Every line below between the line holding "ATOM 134 O O" and the line holding "ATOM 159 C C", inclusive, should be repeated exactly, and all other lines omitted.

The records |

________________

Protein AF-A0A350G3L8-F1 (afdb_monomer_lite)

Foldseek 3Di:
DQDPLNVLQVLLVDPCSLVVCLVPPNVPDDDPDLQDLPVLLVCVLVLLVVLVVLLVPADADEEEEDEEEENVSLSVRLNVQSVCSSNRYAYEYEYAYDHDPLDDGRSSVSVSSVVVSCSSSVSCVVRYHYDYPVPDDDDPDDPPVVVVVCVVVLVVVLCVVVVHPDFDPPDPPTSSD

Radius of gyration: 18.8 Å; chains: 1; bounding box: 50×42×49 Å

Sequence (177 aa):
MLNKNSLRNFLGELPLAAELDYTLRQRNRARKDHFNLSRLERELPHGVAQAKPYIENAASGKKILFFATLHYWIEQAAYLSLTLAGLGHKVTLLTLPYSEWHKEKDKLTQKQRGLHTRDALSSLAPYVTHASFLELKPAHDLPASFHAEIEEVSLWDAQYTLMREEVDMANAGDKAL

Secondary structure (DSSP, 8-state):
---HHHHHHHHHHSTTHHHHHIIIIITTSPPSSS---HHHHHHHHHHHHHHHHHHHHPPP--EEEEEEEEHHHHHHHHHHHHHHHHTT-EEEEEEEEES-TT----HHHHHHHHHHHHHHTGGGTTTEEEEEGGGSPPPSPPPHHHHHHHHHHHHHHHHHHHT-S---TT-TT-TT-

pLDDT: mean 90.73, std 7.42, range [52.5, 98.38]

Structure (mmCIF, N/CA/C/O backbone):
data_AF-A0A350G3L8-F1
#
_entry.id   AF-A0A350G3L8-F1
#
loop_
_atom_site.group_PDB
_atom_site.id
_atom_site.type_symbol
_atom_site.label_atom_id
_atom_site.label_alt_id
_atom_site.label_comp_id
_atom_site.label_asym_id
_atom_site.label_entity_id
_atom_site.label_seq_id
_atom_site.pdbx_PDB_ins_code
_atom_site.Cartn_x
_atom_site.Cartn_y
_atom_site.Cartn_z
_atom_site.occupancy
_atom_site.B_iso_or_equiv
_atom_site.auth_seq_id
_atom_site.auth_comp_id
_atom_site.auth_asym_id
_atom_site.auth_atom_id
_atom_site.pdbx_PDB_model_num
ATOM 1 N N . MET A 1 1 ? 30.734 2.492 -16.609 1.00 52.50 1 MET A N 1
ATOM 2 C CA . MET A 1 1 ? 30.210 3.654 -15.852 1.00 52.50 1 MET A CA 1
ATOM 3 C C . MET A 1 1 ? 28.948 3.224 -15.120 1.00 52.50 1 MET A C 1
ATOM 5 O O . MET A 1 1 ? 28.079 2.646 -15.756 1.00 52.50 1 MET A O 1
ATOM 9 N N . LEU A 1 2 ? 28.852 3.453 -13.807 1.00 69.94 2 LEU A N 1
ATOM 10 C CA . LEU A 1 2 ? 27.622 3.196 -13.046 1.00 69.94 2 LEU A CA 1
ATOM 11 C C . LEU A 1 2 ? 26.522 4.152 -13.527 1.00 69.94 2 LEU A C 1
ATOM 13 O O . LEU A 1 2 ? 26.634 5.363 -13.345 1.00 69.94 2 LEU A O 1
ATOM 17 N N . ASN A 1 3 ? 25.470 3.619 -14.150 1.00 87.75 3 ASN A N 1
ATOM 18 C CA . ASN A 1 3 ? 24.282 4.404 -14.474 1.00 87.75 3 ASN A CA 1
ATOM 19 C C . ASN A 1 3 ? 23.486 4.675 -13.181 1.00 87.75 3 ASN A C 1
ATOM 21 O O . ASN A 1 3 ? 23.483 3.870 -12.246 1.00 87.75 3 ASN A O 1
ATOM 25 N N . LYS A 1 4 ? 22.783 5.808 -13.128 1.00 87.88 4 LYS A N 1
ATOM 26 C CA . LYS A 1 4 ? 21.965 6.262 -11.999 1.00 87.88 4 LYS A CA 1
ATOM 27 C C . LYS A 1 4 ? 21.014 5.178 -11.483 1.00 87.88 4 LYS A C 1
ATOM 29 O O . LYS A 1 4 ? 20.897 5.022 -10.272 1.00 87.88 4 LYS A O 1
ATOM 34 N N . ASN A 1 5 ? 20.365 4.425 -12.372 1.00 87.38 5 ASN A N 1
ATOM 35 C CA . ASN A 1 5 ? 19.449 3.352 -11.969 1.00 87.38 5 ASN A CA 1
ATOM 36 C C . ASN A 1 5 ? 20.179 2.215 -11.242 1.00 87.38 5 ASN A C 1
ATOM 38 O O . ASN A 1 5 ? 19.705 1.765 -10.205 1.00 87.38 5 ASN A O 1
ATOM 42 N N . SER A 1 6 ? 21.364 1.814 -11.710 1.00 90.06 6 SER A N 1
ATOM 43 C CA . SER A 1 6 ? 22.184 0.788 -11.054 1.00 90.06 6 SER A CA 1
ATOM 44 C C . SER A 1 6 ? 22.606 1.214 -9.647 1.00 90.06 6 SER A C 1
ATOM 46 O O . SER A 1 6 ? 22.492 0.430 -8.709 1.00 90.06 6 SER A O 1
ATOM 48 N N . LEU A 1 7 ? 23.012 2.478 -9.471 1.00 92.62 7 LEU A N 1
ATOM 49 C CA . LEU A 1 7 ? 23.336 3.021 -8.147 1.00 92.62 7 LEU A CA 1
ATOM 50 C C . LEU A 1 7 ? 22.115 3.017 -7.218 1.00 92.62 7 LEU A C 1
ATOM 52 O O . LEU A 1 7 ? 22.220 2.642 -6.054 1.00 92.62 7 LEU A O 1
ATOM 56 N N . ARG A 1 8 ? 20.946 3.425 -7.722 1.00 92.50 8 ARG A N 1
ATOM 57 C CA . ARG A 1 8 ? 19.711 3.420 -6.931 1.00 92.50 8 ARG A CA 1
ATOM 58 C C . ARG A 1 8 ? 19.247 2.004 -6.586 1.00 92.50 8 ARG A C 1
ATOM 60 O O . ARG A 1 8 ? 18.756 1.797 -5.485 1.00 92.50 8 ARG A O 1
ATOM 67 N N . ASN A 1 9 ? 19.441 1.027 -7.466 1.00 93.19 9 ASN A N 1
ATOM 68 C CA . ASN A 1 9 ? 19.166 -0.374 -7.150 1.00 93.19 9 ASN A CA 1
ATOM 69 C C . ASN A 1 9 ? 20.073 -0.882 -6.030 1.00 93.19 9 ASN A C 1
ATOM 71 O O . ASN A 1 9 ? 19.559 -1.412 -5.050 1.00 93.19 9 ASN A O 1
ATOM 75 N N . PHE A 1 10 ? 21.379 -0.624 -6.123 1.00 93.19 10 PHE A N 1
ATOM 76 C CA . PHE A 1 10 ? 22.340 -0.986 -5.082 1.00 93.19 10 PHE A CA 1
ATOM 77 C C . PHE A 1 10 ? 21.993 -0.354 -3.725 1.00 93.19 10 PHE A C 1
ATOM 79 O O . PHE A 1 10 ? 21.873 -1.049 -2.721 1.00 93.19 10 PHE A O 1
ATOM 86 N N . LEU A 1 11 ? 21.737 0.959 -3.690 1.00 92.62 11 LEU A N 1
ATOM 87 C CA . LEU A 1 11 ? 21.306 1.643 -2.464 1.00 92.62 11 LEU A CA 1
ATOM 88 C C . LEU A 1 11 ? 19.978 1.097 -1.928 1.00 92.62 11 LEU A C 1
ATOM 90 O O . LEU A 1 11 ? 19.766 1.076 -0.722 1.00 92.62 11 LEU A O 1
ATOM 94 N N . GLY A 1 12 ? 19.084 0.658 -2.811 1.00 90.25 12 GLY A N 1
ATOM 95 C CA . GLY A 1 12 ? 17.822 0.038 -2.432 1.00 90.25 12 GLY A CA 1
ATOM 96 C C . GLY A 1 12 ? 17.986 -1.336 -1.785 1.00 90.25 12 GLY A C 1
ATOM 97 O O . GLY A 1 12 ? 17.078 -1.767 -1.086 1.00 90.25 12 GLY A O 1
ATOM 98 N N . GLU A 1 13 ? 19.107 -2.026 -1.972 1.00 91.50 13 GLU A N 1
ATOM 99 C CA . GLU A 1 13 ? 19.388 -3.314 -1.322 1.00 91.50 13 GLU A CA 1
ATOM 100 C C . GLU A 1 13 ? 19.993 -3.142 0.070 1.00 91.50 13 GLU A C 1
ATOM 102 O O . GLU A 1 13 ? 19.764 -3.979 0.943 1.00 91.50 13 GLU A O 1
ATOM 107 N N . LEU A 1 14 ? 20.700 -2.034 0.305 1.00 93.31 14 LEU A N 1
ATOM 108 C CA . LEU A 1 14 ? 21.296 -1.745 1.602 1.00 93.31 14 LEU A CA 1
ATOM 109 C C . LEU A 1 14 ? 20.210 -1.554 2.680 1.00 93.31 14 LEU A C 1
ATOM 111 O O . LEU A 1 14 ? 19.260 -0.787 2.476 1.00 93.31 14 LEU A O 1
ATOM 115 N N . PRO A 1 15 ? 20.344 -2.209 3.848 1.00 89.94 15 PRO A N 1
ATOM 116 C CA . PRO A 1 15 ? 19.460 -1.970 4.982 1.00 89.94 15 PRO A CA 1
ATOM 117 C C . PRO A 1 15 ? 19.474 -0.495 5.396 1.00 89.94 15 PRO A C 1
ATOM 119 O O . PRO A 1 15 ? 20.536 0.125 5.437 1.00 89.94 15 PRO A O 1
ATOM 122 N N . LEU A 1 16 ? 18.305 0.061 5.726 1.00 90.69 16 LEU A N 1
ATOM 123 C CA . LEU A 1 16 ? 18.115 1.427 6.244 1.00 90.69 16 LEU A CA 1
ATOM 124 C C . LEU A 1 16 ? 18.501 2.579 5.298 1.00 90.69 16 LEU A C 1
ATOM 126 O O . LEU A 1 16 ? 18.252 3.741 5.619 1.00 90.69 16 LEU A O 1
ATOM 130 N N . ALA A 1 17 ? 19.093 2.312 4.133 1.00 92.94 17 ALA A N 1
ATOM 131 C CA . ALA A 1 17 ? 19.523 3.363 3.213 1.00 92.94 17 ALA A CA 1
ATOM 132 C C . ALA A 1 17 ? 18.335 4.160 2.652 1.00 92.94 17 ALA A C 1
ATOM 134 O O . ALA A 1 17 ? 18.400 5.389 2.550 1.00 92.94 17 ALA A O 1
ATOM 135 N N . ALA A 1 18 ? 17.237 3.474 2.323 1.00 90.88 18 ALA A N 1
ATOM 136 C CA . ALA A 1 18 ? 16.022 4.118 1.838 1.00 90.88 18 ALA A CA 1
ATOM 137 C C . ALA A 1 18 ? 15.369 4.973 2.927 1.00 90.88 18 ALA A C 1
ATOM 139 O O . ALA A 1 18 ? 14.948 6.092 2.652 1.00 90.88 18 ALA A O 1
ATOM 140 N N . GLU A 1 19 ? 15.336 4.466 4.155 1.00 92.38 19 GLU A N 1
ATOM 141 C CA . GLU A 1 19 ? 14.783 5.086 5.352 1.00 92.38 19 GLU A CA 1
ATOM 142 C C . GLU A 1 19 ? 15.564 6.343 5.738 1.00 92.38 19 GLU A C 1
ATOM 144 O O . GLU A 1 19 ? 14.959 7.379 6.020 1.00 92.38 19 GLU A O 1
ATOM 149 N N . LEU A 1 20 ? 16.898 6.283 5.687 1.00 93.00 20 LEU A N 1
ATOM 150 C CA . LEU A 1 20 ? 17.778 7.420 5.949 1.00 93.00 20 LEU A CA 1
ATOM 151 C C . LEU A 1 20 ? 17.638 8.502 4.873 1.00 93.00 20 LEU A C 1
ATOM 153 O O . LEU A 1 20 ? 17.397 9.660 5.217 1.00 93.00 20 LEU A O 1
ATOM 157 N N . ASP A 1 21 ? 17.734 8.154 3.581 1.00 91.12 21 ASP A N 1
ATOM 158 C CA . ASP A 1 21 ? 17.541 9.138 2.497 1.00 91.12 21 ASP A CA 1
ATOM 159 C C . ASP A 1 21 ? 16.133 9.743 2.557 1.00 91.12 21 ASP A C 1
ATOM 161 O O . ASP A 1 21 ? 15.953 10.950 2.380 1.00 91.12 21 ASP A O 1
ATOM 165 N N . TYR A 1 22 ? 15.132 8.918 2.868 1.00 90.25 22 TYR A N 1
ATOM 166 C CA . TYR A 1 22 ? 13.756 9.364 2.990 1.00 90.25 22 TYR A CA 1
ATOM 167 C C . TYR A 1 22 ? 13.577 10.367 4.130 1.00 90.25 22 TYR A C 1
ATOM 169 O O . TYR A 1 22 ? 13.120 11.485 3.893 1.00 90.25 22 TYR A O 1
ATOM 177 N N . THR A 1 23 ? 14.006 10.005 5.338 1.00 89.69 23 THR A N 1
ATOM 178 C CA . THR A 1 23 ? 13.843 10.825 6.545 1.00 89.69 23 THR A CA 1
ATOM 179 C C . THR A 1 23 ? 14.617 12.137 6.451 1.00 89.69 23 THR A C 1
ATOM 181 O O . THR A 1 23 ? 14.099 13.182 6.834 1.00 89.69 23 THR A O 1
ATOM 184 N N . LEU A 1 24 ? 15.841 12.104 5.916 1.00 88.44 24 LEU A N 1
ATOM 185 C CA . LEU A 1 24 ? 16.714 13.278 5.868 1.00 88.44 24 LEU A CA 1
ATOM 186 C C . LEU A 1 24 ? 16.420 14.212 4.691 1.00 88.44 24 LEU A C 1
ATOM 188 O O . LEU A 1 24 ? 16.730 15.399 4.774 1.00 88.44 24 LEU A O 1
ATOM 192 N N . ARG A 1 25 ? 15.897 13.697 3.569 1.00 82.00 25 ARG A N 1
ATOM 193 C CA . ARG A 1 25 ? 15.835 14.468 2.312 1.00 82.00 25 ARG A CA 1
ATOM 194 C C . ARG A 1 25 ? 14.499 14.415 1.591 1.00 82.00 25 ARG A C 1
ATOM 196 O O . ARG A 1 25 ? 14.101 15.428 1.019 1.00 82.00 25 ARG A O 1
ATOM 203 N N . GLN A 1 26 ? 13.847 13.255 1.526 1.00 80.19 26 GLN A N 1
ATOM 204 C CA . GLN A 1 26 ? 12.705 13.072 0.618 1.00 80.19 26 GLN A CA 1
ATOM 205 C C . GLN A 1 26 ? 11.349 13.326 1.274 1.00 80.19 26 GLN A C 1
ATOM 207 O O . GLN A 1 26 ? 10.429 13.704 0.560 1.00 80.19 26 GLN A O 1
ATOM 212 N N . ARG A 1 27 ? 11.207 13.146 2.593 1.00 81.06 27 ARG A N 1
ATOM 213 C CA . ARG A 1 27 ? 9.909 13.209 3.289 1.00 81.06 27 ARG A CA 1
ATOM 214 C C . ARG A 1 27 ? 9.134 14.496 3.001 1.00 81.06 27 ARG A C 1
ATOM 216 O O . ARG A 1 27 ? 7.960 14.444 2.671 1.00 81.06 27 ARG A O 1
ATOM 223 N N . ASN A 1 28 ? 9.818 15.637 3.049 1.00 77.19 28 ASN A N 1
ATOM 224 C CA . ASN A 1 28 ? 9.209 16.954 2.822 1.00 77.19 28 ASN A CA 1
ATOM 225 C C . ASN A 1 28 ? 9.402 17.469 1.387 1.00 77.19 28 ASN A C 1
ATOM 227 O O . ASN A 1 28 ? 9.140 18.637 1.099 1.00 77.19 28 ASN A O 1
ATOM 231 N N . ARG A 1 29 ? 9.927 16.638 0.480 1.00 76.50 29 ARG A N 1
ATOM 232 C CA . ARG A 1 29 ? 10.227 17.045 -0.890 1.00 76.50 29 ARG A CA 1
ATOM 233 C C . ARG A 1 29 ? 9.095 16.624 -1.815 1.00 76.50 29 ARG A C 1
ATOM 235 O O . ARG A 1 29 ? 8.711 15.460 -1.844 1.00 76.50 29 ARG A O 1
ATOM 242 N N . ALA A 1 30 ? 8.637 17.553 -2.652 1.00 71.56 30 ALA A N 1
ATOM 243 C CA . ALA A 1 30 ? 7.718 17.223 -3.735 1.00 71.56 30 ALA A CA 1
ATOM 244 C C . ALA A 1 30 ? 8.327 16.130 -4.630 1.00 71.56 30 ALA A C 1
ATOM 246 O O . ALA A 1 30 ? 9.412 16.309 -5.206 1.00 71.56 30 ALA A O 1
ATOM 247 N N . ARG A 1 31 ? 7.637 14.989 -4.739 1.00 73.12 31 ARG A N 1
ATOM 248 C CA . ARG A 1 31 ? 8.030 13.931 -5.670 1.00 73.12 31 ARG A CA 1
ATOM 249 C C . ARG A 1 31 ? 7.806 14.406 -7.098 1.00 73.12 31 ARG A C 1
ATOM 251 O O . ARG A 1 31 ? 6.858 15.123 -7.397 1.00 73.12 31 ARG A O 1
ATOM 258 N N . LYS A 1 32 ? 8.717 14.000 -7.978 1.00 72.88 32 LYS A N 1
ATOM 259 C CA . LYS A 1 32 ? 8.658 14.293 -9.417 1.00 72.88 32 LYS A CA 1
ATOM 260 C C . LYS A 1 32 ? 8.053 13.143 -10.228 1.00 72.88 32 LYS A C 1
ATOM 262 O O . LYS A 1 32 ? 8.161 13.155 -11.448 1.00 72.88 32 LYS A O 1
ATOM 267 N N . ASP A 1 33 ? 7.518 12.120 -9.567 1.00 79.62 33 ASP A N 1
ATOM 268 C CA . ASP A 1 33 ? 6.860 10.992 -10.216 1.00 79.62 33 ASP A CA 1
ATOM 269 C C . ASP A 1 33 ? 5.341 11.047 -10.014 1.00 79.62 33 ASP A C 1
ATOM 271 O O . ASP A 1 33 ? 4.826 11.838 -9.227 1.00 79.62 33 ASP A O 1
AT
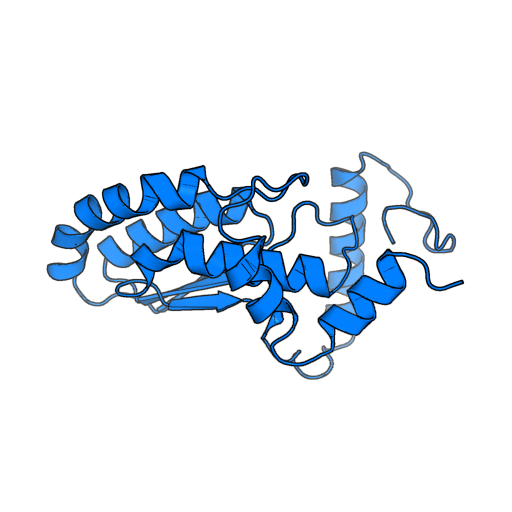OM 275 N N . HIS A 1 34 ? 4.620 10.195 -10.740 1.00 85.56 34 HIS A N 1
ATOM 276 C CA . HIS A 1 34 ? 3.164 10.091 -10.646 1.00 85.56 34 HIS A CA 1
ATOM 277 C C . HIS A 1 34 ? 2.685 9.403 -9.354 1.00 85.56 34 HIS A C 1
ATOM 279 O O . HIS A 1 34 ? 1.509 9.091 -9.244 1.00 85.56 34 HIS A O 1
ATOM 285 N N . PHE A 1 35 ? 3.565 9.122 -8.383 1.00 90.62 35 PHE A N 1
ATOM 286 C CA . PHE A 1 35 ? 3.174 8.524 -7.107 1.00 90.62 35 PHE A CA 1
ATOM 287 C C . PHE A 1 35 ? 2.931 9.625 -6.071 1.00 90.62 35 PHE A C 1
ATOM 289 O O . PHE A 1 35 ? 3.870 10.111 -5.440 1.00 90.62 35 PHE A O 1
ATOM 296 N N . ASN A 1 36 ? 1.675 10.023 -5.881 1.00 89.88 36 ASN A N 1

________________

Answer box |
ATOM 134 O O . ALA A 1 17 ? 18.400 5.389 2.550 1.00 92.94 17 ALA A O 1
ATOM 135 N N . ALA A 1 18 ? 17.237 3.474 2.323 1.00 90.88 18 ALA A N 1
ATOM 136 C CA . ALA A 1 18 ? 16.022 4.118 1.838 1.00 90.88 18 ALA A CA 1
ATOM 137 C C . ALA A 1 18 ? 15.369 4.973 2.927 1.00 90.88 18 ALA A C 1
ATOM 139 O O . ALA A 1 18 ? 14.948 6.092 2.652 1.00 90.88 18 ALA A O 1
ATOM 140 N N . GLU A 1 19 ? 15.336 4.466 4.155 1.00 92.38 19 GLU A N 1
ATOM 141 C CA . GLU A 1 19 ? 14.783 5.086 5.352 1.00 92.38 19 GLU A CA 1
ATOM 142 C C . GLU A 1 19 ? 15.564 6.343 5.738 1.00 92.38 19 GLU A C 1
ATOM 144 O O . GLU A 1 19 ? 14.959 7.379 6.020 1.00 92.38 19 GLU A O 1
ATOM 149 N N . LEU A 1 20 ? 16.898 6.283 5.687 1.00 93.00 20 LEU A N 1
ATOM 150 C CA . LEU A 1 20 ? 17.778 7.420 5.949 1.00 93.00 20 LEU A CA 1
ATOM 151 C C . LEU A 1 20 ? 17.638 8.502 4.873 1.00 93.00 20 LEU A C 1
ATOM 153 O O . LEU A 1 20 ? 17.397 9.660 5.217 1.00 93.00 20 LEU A O 1
ATOM 157 N N . ASP A 1 21 ? 17.734 8.154 3.581 1.00 91.12 21 ASP A N 1
ATOM 158 C CA . ASP A 1 21 ? 17.541 9.138 2.497 1.00 91.12 21 ASP A CA 1
ATOM 159 C C . ASP A 1 21 ? 16.133 9.743 2.557 1.00 91.12 21 ASP A C 1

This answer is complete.